+++ Task data +++

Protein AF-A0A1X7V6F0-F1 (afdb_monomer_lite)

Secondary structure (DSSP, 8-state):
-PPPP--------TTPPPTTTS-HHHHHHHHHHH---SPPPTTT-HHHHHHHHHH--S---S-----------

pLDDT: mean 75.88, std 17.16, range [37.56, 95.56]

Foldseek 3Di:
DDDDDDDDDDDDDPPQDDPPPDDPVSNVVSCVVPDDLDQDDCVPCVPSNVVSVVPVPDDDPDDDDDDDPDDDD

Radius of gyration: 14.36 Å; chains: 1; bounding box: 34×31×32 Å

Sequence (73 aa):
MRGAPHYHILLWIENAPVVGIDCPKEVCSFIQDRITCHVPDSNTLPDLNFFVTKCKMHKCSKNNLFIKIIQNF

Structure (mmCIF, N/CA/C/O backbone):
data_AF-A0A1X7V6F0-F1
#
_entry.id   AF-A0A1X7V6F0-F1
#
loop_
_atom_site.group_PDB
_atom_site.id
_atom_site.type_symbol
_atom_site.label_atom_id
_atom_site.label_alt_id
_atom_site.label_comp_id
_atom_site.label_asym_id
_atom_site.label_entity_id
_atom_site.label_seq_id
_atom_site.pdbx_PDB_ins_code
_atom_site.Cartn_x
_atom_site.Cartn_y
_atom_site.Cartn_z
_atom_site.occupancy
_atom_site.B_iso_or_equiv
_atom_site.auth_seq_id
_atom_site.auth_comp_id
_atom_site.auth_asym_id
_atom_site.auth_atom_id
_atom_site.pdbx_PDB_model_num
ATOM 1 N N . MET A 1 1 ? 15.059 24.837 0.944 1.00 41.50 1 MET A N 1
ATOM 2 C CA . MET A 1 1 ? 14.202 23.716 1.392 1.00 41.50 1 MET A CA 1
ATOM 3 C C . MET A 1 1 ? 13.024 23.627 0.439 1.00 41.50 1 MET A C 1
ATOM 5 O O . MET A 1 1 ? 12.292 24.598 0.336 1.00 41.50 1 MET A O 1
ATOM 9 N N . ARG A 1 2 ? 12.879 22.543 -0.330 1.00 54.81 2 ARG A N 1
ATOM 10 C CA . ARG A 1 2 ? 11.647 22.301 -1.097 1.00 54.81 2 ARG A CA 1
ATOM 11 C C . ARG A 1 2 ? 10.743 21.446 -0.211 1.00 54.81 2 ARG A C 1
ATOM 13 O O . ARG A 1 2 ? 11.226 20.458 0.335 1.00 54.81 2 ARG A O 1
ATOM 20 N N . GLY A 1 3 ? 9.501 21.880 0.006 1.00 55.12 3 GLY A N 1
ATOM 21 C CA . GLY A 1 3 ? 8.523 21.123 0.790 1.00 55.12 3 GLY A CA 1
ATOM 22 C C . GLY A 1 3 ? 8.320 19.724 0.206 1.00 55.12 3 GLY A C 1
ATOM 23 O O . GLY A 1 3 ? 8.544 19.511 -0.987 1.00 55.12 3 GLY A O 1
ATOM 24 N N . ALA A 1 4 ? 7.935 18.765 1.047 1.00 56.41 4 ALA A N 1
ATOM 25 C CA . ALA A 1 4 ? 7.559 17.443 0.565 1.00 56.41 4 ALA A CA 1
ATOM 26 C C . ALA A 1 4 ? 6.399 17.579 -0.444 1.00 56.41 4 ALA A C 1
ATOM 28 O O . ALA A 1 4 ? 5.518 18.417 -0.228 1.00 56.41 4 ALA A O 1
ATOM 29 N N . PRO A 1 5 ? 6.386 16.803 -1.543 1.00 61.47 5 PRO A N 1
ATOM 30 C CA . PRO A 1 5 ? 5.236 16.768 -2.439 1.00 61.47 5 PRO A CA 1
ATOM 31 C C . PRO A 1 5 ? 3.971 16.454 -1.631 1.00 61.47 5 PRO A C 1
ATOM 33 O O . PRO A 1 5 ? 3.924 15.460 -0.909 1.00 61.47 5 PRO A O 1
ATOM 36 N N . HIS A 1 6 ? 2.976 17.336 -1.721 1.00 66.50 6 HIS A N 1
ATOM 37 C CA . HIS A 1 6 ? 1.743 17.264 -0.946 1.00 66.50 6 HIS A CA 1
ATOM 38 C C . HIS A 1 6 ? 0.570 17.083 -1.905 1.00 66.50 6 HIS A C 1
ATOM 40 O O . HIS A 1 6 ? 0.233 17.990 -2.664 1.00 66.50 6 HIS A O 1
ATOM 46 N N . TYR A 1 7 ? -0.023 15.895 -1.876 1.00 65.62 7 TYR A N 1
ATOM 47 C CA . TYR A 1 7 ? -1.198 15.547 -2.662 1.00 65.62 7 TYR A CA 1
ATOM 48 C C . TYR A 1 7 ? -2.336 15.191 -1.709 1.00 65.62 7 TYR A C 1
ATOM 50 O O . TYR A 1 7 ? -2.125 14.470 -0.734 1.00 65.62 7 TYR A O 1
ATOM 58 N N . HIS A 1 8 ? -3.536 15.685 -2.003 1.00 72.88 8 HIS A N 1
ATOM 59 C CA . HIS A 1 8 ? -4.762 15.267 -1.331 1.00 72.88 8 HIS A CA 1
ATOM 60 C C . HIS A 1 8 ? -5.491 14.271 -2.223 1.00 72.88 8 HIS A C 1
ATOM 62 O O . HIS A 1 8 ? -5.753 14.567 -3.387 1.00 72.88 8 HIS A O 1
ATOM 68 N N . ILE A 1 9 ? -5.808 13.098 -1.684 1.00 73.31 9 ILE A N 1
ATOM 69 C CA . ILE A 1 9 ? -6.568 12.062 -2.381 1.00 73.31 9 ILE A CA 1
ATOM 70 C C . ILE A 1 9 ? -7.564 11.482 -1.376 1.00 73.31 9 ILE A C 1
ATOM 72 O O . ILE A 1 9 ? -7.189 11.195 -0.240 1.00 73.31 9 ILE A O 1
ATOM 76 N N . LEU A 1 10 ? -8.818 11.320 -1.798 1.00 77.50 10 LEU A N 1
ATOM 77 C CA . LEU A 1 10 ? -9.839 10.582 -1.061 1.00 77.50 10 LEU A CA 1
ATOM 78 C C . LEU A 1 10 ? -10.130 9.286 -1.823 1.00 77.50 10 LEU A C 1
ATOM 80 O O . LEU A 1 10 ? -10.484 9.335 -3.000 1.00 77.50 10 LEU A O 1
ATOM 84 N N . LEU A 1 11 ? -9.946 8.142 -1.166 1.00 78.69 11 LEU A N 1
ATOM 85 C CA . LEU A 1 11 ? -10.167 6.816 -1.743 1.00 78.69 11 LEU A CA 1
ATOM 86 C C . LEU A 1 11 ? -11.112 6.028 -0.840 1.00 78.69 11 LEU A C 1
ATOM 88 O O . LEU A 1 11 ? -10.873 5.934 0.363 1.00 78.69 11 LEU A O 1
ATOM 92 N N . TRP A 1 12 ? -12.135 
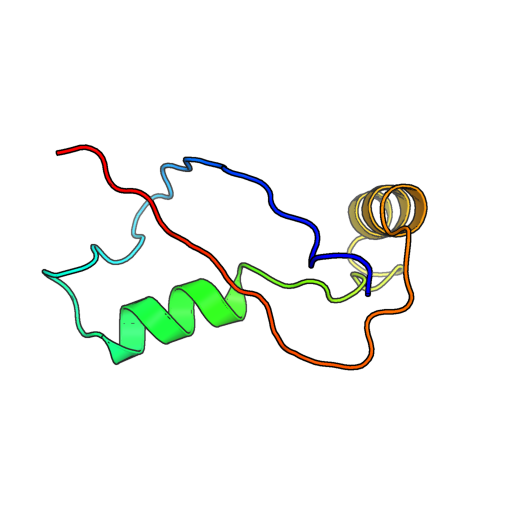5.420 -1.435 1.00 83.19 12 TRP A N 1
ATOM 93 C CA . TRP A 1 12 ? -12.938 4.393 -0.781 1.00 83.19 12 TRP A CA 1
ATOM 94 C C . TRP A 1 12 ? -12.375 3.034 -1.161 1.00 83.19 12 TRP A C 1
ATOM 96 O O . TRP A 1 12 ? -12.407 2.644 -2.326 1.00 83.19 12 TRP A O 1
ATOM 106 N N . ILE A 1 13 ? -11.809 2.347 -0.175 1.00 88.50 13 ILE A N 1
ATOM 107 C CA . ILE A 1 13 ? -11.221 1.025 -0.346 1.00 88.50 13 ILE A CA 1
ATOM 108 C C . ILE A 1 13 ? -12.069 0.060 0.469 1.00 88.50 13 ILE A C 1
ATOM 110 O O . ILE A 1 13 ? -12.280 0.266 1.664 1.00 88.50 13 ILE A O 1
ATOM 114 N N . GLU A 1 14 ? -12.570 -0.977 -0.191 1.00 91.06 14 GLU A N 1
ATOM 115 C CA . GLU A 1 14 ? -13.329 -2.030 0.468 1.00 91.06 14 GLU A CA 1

+++

- _Your instructions_
Please copy exactly, and only, the lines from the line containing "ATOM 108 C C" through the last line of the records, with both ends included.

- _Worked solution_
ATOM 108 C C . ILE A 1 13 ? -12.069 0.060 0.469 1.00 88.50 13 ILE A C 1
ATOM 110 O O . ILE A 1 13 ? -12.280 0.266 1.664 1.00 88.50 13 ILE A O 1
ATOM 114 N N . GLU A 1 14 ? -12.570 -0.977 -0.191 1.00 91.06 14 GLU A N 1
ATOM 115 C CA . GLU A 1 14 ? -13.329 -2.030 0.468 1.00 91.06 14 GLU A CA 1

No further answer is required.